The model shows the most difficulties in capturing skewness in observed time series (skew), the number of high-flow occurrences (HighFrVar), base flow as average (BFI), or absolute low flows (Q5). Short-term fluctuations (RevVar and RBFlash) are also rather difficult for the model to capture. Some results are not consistent between metrics; for the coefficient of variation (CVQ) the RE was good, while the RESD was poor. This indicates that the model does not capture the amplitude in variation between sites even if the bias is small. The opposite was found for high-flow discharge (HFD) and low-flow spells (LowFr), i.e. poor performance in volumes but RESD showing that the variability is captured.
For the remaining flow signatures studied, it was interesting to note that the model performance could be linked to physiographic characteristics, indicating that the model structure and global parameters are valid for some environments but not for others. For instance, the volume of mean specific flow (RE of MeanQ) is especially difficult to capture in regions with needle-leaved, deciduous trees (TreeNeDec) and for medium and large flows in Köppen region B (Arid), large flows in D (Cold-continental), and small flows in E (Polar). Moreover, the analysis shows that the model tends to fail with the mean flow in catchments with high elevation, high slope, small fraction water and urban land cover, and little or much of snow and ice. This shows where efforts need to be taken to improve the model in its next version.

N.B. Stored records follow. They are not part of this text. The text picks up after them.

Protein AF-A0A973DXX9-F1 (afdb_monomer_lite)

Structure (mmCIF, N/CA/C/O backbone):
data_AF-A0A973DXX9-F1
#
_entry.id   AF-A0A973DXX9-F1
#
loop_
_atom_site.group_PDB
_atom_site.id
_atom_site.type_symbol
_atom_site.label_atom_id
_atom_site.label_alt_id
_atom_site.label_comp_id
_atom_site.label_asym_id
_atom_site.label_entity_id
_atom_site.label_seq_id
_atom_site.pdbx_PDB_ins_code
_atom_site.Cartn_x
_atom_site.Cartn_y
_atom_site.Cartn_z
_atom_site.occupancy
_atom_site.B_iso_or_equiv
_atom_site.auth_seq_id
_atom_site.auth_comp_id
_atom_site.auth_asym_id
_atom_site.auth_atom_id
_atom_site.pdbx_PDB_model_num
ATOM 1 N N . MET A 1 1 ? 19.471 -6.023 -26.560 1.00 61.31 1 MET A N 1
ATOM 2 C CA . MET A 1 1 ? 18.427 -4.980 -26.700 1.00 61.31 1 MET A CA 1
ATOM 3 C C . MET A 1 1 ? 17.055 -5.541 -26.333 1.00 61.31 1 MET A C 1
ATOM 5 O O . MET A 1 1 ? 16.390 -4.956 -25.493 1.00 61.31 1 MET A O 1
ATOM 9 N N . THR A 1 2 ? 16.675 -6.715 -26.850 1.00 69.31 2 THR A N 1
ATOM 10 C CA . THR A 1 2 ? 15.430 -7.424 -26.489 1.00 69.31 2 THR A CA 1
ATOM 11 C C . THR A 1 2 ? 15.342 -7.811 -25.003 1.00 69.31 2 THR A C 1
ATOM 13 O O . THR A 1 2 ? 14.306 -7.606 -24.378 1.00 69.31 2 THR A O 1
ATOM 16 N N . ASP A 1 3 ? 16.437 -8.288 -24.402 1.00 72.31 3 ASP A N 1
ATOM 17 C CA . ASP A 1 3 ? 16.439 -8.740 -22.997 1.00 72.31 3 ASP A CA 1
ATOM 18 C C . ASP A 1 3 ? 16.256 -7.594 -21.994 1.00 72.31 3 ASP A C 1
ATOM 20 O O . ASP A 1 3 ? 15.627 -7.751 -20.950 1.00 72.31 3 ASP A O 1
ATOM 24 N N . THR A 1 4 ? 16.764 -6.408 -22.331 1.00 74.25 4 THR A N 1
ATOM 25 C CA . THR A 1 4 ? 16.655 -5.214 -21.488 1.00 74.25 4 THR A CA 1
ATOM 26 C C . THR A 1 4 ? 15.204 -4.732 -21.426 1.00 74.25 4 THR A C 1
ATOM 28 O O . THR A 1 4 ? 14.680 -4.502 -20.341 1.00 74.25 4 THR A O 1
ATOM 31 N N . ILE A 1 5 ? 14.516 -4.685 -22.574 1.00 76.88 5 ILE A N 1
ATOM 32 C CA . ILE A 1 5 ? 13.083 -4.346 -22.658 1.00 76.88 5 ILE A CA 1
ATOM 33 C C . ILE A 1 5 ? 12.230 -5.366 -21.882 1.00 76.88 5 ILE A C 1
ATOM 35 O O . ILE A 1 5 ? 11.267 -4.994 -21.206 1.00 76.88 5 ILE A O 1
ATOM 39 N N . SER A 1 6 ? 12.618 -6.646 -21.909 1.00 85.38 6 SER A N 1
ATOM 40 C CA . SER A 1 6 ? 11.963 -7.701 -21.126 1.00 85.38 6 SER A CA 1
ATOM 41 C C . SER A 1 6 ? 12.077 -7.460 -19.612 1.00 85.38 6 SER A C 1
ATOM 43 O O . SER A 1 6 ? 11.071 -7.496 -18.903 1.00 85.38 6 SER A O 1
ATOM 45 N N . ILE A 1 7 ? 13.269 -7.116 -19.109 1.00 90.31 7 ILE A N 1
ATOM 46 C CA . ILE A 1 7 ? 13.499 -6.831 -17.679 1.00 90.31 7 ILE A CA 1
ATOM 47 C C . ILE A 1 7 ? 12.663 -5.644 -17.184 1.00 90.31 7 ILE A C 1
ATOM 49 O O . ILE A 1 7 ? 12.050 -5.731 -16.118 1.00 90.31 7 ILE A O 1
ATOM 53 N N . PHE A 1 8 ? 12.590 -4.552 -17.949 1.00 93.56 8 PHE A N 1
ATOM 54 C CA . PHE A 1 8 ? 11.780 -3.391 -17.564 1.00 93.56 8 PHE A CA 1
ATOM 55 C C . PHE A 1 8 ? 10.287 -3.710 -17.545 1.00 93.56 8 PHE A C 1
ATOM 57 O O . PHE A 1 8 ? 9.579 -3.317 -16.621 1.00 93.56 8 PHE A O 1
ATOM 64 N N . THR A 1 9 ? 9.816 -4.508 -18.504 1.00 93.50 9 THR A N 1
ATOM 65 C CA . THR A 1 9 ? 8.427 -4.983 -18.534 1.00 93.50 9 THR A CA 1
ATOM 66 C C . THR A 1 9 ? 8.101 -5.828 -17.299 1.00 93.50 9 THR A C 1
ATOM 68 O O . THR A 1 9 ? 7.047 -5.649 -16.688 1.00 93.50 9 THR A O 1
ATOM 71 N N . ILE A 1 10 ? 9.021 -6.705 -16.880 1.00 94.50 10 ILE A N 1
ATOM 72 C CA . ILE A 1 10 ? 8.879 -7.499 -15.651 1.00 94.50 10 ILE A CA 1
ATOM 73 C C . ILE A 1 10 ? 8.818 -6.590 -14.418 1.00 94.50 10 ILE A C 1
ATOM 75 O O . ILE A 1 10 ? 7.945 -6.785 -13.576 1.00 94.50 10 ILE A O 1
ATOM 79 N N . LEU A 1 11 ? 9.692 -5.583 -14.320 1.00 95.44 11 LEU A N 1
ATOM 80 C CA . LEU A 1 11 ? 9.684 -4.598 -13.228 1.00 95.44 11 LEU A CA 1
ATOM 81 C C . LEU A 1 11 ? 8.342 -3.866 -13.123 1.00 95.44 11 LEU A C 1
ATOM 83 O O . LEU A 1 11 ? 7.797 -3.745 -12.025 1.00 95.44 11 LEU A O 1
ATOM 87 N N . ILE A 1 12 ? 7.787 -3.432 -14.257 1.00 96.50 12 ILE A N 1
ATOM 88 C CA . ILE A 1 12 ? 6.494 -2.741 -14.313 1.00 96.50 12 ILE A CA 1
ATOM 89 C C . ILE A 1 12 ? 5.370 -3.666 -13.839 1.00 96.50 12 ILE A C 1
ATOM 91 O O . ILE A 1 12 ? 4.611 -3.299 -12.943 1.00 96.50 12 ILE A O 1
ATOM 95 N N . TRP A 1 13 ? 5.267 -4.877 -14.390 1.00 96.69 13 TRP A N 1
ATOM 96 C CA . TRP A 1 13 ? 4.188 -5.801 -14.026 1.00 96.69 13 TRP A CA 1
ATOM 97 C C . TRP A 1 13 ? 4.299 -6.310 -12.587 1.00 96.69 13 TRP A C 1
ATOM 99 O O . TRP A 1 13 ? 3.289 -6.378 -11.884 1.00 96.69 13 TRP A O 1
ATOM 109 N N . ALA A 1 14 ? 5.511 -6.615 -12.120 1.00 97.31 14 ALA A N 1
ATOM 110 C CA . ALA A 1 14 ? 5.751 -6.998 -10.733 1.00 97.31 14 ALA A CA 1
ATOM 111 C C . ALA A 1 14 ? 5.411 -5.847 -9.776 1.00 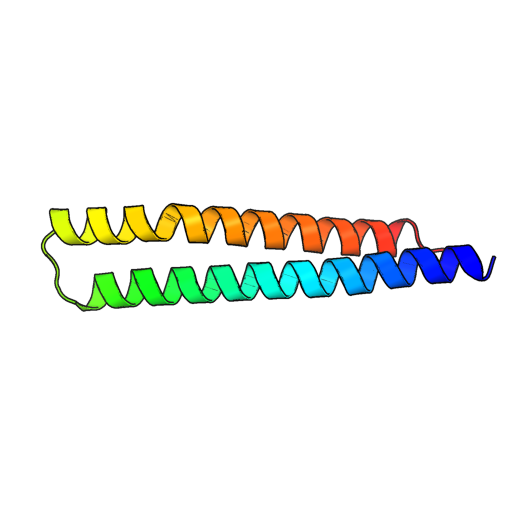97.31 14 ALA A C 1
ATOM 113 O O . ALA A 1 14 ? 4.687 -6.049 -8.801 1.00 97.31 14 ALA A O 1
ATOM 114 N N . GLY A 1 15 ? 5.869 -4.630 -10.080 1.00 98.00 15 GLY A N 1
ATOM 115 C CA . GLY A 1 15 ? 5.560 -3.435 -9.301 1.00 98.00 15 GLY A CA 1
ATOM 116 C C . GLY A 1 15 ? 4.060 -3.148 -9.230 1.00 98.00 15 GLY A C 1
ATOM 117 O O . GLY A 1 15 ? 3.532 -2.896 -8.147 1.00 98.00 15 GLY A O 1
ATOM 118 N N . ALA A 1 16 ? 3.351 -3.264 -10.356 1.00 98.19 16 ALA A N 1
ATOM 119 C CA . ALA A 1 16 ? 1.905 -3.075 -10.421 1.00 98.19 16 ALA A CA 1
ATOM 120 C C . ALA A 1 16 ? 1.157 -4.102 -9.559 1.00 98.19 16 ALA A C 1
ATOM 122 O O . ALA 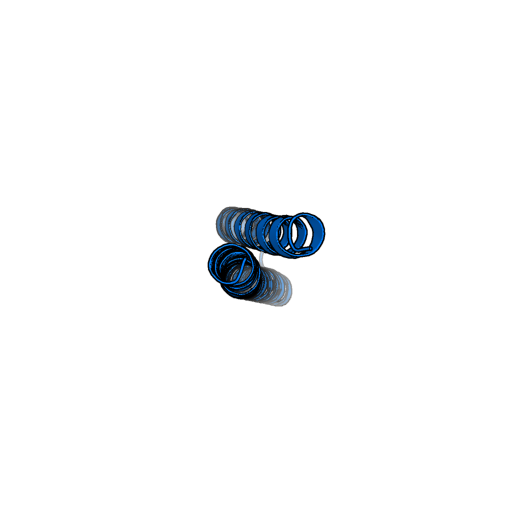A 1 16 ? 0.286 -3.723 -8.775 1.00 98.19 16 ALA A O 1
ATOM 123 N N . LEU A 1 17 ? 1.534 -5.383 -9.636 1.00 98.44 17 LEU A N 1
ATOM 124 C CA . LEU A 1 17 ? 0.926 -6.436 -8.820 1.00 98.44 17 LEU A CA 1
ATOM 125 C C . LEU A 1 17 ? 1.153 -6.185 -7.323 1.00 98.44 17 LEU A C 1
ATOM 127 O O . LEU A 1 17 ? 0.206 -6.218 -6.540 1.00 98.44 17 LEU A O 1
ATOM 131 N N . ILE A 1 18 ? 2.392 -5.872 -6.932 1.00 98.44 18 ILE A N 1
ATOM 132 C CA . ILE A 1 18 ? 2.752 -5.536 -5.548 1.00 98.44 18 ILE A CA 1
ATOM 133 C C . ILE A 1 18 ? 1.941 -4.326 -5.063 1.00 98.44 18 ILE A C 1
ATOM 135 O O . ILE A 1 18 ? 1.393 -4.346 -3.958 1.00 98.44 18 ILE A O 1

For other water-balance indices, it was interesting to note that the ratio between precipitation and river flow (RunoffCo) show good results (RE ±25 %) all over Köppen region C (Temperate) but is otherwise often underestimated for some parts of the quartile range of the physiographic variables studied. By contrast, precipitation minus flow (ActET) is overestimated in parts of the quartile range, except for the good results in Köppen region C, needle-leaved, deciduous trees (TreeNeDec), and regions with snow and ice (i.e. where mean specific runoff failed). Figure 7 clearly shows the compensating errors between processes governing the runoff coefficient and actual evapotranspiration, with one being overestimated when the other is underestimated for the same specific physiographic conditions. This indicates the need for recalibrating the HRUs of WWH in its next version but also reconsidering the initial parameters for evapotranspiration and the quality of the precipitation grid and its linkage with the catchments. It is rather common to use Köppen when evaluating ET (e.g. Liu et al., 2016), but it may not be the best separator hydrologically (Knoben et al., 2018), so model performance should preferably be evaluated and calibrated in clusters based on other characteristics in the future.

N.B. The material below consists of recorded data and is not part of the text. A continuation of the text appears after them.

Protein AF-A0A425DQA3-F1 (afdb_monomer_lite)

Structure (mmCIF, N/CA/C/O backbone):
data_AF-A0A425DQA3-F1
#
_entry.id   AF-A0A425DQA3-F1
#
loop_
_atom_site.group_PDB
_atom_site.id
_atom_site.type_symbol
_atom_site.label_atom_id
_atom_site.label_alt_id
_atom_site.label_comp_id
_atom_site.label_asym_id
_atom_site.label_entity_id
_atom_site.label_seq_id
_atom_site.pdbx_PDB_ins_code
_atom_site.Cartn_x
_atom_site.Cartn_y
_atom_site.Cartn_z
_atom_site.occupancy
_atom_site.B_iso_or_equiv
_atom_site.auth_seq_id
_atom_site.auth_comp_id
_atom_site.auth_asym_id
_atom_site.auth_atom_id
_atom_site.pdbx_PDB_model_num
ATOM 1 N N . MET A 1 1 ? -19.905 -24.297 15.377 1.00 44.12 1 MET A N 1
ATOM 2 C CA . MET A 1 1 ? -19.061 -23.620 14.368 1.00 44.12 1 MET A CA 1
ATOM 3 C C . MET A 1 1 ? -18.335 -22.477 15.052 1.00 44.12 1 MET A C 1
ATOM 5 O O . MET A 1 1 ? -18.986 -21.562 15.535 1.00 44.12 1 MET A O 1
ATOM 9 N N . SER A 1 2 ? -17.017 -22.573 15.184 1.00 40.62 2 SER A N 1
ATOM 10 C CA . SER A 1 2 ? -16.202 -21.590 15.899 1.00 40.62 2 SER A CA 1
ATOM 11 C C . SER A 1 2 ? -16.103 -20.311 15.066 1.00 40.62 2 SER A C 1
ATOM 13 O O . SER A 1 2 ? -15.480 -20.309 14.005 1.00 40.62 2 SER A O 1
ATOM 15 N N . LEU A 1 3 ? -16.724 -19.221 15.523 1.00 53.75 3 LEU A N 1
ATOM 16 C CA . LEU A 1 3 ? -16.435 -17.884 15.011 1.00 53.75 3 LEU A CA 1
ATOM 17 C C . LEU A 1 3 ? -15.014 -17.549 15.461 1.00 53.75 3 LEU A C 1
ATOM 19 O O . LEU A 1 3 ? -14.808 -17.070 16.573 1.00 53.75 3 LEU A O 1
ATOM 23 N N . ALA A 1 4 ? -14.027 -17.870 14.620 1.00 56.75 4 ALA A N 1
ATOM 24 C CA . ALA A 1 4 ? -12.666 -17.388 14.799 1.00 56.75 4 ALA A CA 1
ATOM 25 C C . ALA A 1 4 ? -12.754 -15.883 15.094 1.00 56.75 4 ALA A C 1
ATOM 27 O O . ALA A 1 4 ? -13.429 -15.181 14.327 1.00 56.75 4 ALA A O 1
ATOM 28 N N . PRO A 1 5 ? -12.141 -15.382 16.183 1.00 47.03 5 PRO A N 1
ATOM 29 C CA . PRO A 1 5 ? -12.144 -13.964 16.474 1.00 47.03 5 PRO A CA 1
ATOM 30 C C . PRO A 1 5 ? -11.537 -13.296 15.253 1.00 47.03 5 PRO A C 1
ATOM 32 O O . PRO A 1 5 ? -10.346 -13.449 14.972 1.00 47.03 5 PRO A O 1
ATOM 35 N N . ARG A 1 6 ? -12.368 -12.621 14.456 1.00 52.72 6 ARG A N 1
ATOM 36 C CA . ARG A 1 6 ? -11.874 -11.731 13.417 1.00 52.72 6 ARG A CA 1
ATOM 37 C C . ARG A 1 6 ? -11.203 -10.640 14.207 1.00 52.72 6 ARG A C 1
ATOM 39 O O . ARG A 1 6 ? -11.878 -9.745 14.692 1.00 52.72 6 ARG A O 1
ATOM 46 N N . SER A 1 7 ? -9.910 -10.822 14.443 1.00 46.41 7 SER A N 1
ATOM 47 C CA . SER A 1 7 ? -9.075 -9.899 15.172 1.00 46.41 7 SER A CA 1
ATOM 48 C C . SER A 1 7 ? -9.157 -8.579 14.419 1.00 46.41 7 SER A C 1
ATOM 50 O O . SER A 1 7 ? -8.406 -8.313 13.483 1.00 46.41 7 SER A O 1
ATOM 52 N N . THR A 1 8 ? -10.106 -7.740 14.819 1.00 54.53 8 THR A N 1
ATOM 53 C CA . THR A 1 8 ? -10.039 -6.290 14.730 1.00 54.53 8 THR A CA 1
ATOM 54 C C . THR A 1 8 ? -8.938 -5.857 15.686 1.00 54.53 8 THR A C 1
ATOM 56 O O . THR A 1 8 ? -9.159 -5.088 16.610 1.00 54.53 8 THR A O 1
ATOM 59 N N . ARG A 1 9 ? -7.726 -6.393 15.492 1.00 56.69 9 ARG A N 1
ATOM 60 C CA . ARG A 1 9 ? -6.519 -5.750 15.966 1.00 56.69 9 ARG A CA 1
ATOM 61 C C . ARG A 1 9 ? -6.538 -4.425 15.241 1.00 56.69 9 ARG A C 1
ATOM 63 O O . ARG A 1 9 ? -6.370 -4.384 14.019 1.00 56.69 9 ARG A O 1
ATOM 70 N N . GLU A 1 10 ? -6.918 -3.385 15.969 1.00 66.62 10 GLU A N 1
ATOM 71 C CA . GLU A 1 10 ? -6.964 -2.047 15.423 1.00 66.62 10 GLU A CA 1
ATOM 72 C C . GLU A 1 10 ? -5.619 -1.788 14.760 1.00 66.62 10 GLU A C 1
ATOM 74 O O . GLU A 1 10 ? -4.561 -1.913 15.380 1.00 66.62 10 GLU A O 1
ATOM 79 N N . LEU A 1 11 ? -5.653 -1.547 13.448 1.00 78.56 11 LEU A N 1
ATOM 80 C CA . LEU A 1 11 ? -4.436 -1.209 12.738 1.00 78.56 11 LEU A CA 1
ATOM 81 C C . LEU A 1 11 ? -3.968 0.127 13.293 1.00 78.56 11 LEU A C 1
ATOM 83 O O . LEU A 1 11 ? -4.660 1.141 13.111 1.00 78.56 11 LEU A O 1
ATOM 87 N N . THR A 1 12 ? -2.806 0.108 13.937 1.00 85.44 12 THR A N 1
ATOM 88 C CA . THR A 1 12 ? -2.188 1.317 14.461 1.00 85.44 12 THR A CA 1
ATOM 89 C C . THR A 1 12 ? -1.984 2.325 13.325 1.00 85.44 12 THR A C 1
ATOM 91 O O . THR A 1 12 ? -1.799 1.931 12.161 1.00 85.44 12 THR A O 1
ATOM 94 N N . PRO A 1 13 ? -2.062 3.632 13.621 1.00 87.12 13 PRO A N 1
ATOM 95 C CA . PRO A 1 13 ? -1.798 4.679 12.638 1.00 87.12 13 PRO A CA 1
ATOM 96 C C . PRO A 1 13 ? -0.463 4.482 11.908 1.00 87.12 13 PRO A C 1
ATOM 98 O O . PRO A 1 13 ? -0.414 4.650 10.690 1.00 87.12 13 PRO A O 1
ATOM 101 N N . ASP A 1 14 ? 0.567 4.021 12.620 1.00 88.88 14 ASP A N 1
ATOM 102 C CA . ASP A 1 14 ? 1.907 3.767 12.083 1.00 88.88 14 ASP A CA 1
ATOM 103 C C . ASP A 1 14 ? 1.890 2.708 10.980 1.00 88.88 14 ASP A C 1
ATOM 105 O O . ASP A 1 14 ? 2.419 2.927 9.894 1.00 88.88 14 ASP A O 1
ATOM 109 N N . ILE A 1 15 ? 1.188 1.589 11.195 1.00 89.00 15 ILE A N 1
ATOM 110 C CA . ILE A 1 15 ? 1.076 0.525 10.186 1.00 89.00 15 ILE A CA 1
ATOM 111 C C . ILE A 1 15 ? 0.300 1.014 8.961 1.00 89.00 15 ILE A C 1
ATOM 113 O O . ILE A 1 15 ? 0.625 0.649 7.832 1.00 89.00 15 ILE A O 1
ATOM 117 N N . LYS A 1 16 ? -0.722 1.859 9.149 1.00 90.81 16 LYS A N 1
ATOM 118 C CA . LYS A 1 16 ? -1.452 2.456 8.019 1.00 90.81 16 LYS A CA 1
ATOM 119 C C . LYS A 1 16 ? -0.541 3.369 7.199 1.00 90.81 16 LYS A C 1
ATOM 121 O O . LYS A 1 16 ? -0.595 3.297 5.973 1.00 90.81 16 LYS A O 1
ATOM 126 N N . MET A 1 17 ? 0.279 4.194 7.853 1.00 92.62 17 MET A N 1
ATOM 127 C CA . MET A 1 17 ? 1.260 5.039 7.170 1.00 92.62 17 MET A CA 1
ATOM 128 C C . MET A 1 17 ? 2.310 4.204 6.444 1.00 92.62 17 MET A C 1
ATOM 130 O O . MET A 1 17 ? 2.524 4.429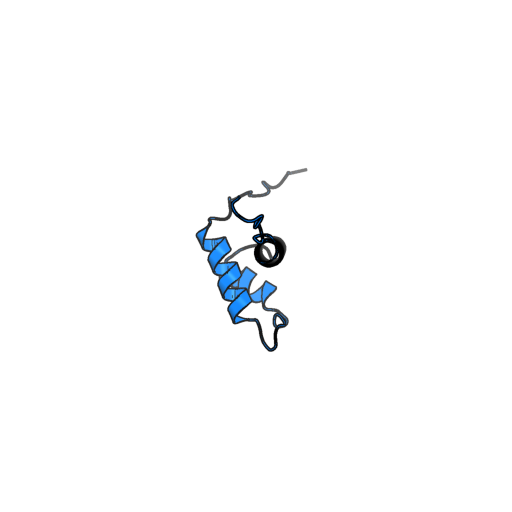 5.258 1.00 92.62 17 MET A O 1
ATOM 134 N N . GLU A 1 18 ? 2.891 3.203 7.101 1.00 94.25 18 GLU A N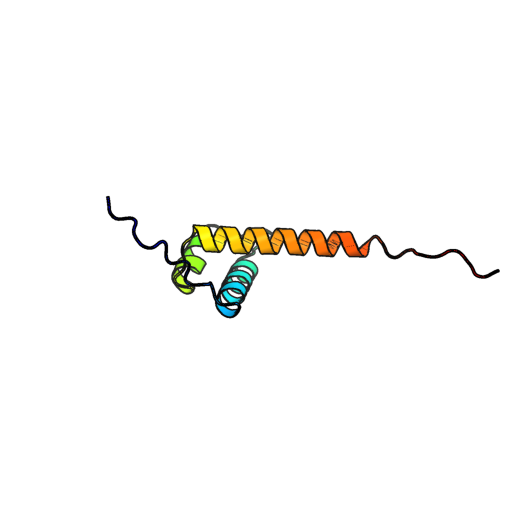 1
ATOM 135 C CA . GLU A 1 18 ? 3.907 2.323 6.515 1.00 94.25 18 GLU A CA 1
ATOM 136 C C . GLU A 1 18 ? 3.389 1.627 5.247 1.00 94.25 18 GLU A C 1
ATOM 138 O O . GLU A 1 18 ? 4.060 1.603 4.214 1.00 94.25 18 GLU A O 1
ATOM 143 N N . VAL A 1 19 ? 2.144 1.132 5.282 1.00 94.00 19 VAL A N 1
ATOM 144 C CA . VAL A 1 19 ? 1.474 0.560 4.106 1.00 94.00 19 VAL A CA 1
ATOM 145 C C . VAL A 1 19 ? 1.367 1.585 2.975 1.00 94.00 19 VAL A C 1
ATOM 147 O O . VAL A 1 19 ? 1.616 1.252 1.818 1.00 94.00 19 VAL A O 1
ATOM 150 N N . VAL A 1 20 ? 0.983 2.825 3.283 1.00 93.94 20 VAL A N 1
ATOM 151 C CA . VAL A 1 20 ? 0.844 3.891 2.282 1.00 93.94 20 VAL A CA 1
ATOM 152 C C . VAL A 1 20 ? 2.203 4.286 1.704 1.00 93.94 20 VAL A C 1
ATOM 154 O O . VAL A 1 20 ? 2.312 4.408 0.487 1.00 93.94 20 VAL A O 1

This experiment of whether it is now possible and timely to apply catchment modelling techniques to advance global hydrological modelling gave some diverse results. Regarding physiographic data, it is now possible to delineate catchments thanks to high-resolution topographic data (Yamazaki et al., 2017), and there are many global datasets readily available with necessary physiographic input data for catchment modelling also including local hydrological features and waterbodies (e.g. sinks and floodplains) that are normally not included in the traditional global models (e.g. Zhao et al., 2017). Nevertheless, before merging the databases we found that they need to be harmonized and quality assured, which has already been noted in previous studies (e.g. Kauffeldt et al., 2013). For meteorological data, global precipitation from re-analysis products are well known to contribute a lot to the output uncertainty in traditional global modelling (e.g. Döll and Fiedler, 2008; Biemans et al., 2009), and this was still the case when applying catchment modelling; although the precipitation grid was bias adjusted against observations (Berg et al., 2018) and further adjusted with elevation during calibration, the density of stations at the global scale was not sufficient for the resolution of the catchments. New high-resolution products from the meteorological community have the potential to become a game changer in global hydrological modelling.
The test whether parameter estimation methods from the catchment modelling community could improve model performance in global hydrological predictions resulted in better metrics than previously reported by e.g. Beck et al. (2016). Despite the large sample of river gauges, however, we experienced that it was not distributed well enough to cover the large domain. Screening of the gauged data quality showed that most regions worldwide have access to some high-quality time series of river flow (Crochemore et al., 2019), but for the stepwise procedure applied here this was still not enough for many of the pre-defined calibration steps. Even when merging the original ESA land-cover classes before calibration (Table 4) sufficient gauged data were missing. As the structure of the catchment model reflects the modellers' process understanding and as parameters must be estimated (Wagener, 2003), a better compromise must be made between the HYPE structure or set-up and flow gauges available for the global calibration scheme. Hence, the ecosystem approach needs to be elaborated with better defined clusters for catchment similarity across the globe to be truly helpful at this scale.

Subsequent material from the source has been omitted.